The changes done in CompanyManager are very similar to the one done in UserManager in previous post and in short they are based on replacement of the UserManager direct usage (in lines 27) with a field declared in line 10 and instantiated to point to newly created Singleton Instance property of the UserManager.

Line 11 provide just a way already seen of how to make an option for changing the real UserManager with something implementing the IUserManager during the run time to allow easy testability and all thanks to dependency injection - setter type

With this code in place, testing of the CompanyManager would be very easy and looked something like this

        [Test]
        public void GetActiveUsers_TestCaseOfZeroUsers2()
        {
            IUserManager userManager = mockRepository.DynamicMock<IUserManager>();
            Expect.Call(userManager.NumberOfUsersActiveInLast10Days(null))
                .IgnoreArguments()
                .Return(0);
            mockRepository.ReplayAll();

            CompanyManager.Manager = userManager;
            IList<int> results = CompanyManager.GetActiveUsers();
            Assert.IsTrue(results.Count == 0);
        }

As we can see on this test, we now just mock the direct dependencies - UserManager behavior without going into the internal details on how manager is implemented. "UserManager would return this and I don't care here at all how that would be retrieved "

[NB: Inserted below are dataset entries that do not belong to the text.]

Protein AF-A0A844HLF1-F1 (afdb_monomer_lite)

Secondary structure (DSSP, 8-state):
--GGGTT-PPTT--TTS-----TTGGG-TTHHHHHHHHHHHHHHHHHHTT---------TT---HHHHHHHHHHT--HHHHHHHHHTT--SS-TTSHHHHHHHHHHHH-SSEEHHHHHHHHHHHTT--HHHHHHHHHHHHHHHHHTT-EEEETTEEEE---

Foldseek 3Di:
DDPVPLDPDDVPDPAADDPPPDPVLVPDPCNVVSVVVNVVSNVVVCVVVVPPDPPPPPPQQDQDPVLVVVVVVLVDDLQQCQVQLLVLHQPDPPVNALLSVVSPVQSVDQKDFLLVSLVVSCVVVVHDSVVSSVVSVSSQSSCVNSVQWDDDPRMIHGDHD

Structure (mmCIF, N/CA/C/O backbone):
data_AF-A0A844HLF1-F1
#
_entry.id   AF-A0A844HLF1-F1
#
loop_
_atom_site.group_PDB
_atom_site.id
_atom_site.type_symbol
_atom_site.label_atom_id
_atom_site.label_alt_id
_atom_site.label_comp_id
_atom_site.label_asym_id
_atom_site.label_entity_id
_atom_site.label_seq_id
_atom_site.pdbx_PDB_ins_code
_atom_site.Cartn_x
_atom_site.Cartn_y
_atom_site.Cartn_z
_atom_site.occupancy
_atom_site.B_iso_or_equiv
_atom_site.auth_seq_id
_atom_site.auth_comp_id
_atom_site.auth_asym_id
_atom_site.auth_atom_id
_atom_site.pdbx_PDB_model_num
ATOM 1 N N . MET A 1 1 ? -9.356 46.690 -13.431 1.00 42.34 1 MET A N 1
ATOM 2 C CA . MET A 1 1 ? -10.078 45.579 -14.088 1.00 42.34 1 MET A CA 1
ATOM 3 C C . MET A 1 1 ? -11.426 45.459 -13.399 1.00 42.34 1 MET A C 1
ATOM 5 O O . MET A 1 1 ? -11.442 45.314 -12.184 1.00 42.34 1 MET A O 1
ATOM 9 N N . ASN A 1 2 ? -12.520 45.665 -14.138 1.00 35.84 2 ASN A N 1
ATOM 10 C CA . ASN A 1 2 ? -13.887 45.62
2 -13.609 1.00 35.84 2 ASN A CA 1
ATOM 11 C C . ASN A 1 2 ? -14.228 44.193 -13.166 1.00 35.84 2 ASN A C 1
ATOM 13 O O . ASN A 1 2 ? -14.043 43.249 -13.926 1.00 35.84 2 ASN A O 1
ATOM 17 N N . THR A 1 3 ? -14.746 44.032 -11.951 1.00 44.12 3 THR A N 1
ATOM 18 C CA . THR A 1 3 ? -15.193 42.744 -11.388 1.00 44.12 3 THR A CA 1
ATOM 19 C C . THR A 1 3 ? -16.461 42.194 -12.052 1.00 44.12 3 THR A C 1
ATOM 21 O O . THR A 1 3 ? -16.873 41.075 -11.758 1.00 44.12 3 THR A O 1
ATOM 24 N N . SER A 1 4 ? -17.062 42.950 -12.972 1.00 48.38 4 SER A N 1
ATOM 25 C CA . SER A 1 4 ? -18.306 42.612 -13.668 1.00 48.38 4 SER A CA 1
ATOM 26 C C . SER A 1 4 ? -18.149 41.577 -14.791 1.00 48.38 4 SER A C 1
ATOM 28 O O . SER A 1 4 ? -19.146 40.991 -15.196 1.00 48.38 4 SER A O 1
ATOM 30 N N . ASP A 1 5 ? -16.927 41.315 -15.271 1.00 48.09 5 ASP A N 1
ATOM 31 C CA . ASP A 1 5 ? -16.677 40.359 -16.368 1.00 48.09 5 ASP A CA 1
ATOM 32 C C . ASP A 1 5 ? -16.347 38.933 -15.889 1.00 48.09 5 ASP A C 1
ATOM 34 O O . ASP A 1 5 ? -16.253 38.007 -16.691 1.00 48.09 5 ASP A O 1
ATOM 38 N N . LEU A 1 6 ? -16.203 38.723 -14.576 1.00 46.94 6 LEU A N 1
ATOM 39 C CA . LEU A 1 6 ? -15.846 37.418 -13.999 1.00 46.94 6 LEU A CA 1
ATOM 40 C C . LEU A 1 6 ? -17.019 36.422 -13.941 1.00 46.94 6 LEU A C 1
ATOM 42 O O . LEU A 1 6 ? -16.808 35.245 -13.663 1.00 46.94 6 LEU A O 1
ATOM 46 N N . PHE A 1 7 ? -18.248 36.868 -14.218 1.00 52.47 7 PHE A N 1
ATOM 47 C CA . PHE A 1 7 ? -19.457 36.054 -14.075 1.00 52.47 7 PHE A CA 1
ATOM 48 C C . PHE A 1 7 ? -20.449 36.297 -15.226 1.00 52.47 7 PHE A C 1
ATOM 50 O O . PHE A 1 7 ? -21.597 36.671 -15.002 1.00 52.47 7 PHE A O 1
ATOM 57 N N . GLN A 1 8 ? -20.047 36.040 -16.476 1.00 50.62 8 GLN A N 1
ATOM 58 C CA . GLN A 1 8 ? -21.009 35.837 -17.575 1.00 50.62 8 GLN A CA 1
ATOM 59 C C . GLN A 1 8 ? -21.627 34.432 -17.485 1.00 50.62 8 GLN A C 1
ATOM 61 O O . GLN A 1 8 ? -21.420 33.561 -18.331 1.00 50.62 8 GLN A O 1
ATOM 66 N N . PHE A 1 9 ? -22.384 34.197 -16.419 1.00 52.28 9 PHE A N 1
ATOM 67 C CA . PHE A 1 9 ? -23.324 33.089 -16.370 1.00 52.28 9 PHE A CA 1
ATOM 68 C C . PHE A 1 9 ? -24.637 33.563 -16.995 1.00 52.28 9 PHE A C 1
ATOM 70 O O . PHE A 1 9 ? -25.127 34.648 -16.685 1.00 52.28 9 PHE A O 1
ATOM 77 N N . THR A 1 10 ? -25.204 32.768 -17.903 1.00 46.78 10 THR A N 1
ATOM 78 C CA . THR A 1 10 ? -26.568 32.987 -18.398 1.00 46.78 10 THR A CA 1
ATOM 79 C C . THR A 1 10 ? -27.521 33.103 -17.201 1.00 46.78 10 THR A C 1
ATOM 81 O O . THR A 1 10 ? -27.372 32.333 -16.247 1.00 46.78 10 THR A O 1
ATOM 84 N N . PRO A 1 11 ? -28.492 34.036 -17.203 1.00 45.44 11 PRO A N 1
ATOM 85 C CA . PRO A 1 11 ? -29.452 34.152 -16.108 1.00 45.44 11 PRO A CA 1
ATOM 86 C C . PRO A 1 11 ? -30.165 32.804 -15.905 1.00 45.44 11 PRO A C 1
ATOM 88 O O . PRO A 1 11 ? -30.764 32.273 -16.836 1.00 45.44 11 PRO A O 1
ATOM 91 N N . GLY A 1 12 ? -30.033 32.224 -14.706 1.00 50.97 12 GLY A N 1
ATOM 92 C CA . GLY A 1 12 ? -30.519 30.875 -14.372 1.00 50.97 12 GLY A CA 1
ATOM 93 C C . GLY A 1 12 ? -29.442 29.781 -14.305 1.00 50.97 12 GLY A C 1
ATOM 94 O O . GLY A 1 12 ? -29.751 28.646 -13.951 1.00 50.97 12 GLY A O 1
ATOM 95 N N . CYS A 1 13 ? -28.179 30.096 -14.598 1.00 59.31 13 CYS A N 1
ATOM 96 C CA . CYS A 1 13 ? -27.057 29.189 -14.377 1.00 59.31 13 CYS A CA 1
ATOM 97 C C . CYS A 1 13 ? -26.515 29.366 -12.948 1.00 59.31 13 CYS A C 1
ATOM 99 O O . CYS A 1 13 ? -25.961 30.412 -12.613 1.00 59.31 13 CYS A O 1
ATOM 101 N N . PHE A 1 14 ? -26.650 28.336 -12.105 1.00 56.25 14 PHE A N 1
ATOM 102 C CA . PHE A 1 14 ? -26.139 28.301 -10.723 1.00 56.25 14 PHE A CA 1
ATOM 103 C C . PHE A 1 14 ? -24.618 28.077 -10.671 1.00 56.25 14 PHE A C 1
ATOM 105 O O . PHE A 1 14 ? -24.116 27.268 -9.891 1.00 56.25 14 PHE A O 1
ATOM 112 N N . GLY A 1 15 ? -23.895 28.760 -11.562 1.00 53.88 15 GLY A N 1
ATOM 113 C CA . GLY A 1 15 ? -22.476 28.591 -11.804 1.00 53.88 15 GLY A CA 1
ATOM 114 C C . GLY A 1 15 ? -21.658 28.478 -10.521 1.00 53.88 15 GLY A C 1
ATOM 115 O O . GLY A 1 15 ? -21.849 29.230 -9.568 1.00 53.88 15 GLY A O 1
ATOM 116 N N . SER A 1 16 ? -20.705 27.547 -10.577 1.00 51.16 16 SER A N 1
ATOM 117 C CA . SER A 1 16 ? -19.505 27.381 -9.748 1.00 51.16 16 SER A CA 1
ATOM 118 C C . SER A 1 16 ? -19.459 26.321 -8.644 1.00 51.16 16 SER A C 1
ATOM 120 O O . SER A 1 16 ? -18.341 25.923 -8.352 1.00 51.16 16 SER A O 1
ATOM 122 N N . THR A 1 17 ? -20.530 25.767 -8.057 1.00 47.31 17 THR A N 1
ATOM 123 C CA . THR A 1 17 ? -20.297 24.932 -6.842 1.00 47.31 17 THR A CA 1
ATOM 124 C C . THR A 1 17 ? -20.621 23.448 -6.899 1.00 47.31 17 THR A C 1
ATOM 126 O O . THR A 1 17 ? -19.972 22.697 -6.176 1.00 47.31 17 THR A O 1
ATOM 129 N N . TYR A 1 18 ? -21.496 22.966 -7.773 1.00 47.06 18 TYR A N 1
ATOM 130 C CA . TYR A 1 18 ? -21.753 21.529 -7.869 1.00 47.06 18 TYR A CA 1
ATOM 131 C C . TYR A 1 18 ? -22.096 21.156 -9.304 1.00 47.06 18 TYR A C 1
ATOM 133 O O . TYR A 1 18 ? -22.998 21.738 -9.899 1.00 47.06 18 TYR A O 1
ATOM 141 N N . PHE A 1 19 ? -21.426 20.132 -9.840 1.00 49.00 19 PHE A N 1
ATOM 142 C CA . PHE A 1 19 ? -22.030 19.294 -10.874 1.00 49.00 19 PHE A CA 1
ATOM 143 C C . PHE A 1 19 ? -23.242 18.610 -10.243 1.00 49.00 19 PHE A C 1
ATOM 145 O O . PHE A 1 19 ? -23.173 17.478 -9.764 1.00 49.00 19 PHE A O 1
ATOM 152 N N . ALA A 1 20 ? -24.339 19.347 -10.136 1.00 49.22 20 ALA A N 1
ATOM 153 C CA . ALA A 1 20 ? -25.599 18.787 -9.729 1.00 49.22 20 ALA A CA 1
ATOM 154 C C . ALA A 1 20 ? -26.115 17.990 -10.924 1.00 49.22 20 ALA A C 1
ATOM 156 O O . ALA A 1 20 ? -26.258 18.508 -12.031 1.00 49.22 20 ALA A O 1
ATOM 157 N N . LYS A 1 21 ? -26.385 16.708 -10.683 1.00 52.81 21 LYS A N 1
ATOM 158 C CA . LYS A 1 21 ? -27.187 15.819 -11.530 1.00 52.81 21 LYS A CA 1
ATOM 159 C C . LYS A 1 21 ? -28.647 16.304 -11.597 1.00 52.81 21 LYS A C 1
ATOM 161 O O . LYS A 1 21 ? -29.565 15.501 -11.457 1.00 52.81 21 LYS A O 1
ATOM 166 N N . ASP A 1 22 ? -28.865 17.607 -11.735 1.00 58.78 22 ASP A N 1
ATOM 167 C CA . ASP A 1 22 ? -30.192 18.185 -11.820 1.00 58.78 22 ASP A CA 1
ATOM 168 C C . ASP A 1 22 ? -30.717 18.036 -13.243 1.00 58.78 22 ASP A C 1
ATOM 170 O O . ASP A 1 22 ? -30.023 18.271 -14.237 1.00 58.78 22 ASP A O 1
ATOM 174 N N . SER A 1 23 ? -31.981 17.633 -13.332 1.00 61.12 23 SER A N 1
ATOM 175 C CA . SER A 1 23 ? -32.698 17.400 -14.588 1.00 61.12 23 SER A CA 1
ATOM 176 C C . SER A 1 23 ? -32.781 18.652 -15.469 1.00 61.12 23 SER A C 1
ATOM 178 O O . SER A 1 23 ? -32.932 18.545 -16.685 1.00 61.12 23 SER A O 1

So we got the decoupled and testable design without exposing the internals of how something is been used.

What is wrong with this code?

Now when we cleaned internal relationships between user manager and user provider and decoupled the external relationship UserManager has, the only thing left is the fact that UserManager.NumberOfUsersActiveInLast10Days method still has mixed crosscutting concerns (validation and caching) with business logic which breaks separation of concerns and decreases testability. A lot of people I know would say that this is not a big deal for them, so for them redesigning for testability could stop here because with singleton pattern implementation there is not much what it can be done further on efficient way.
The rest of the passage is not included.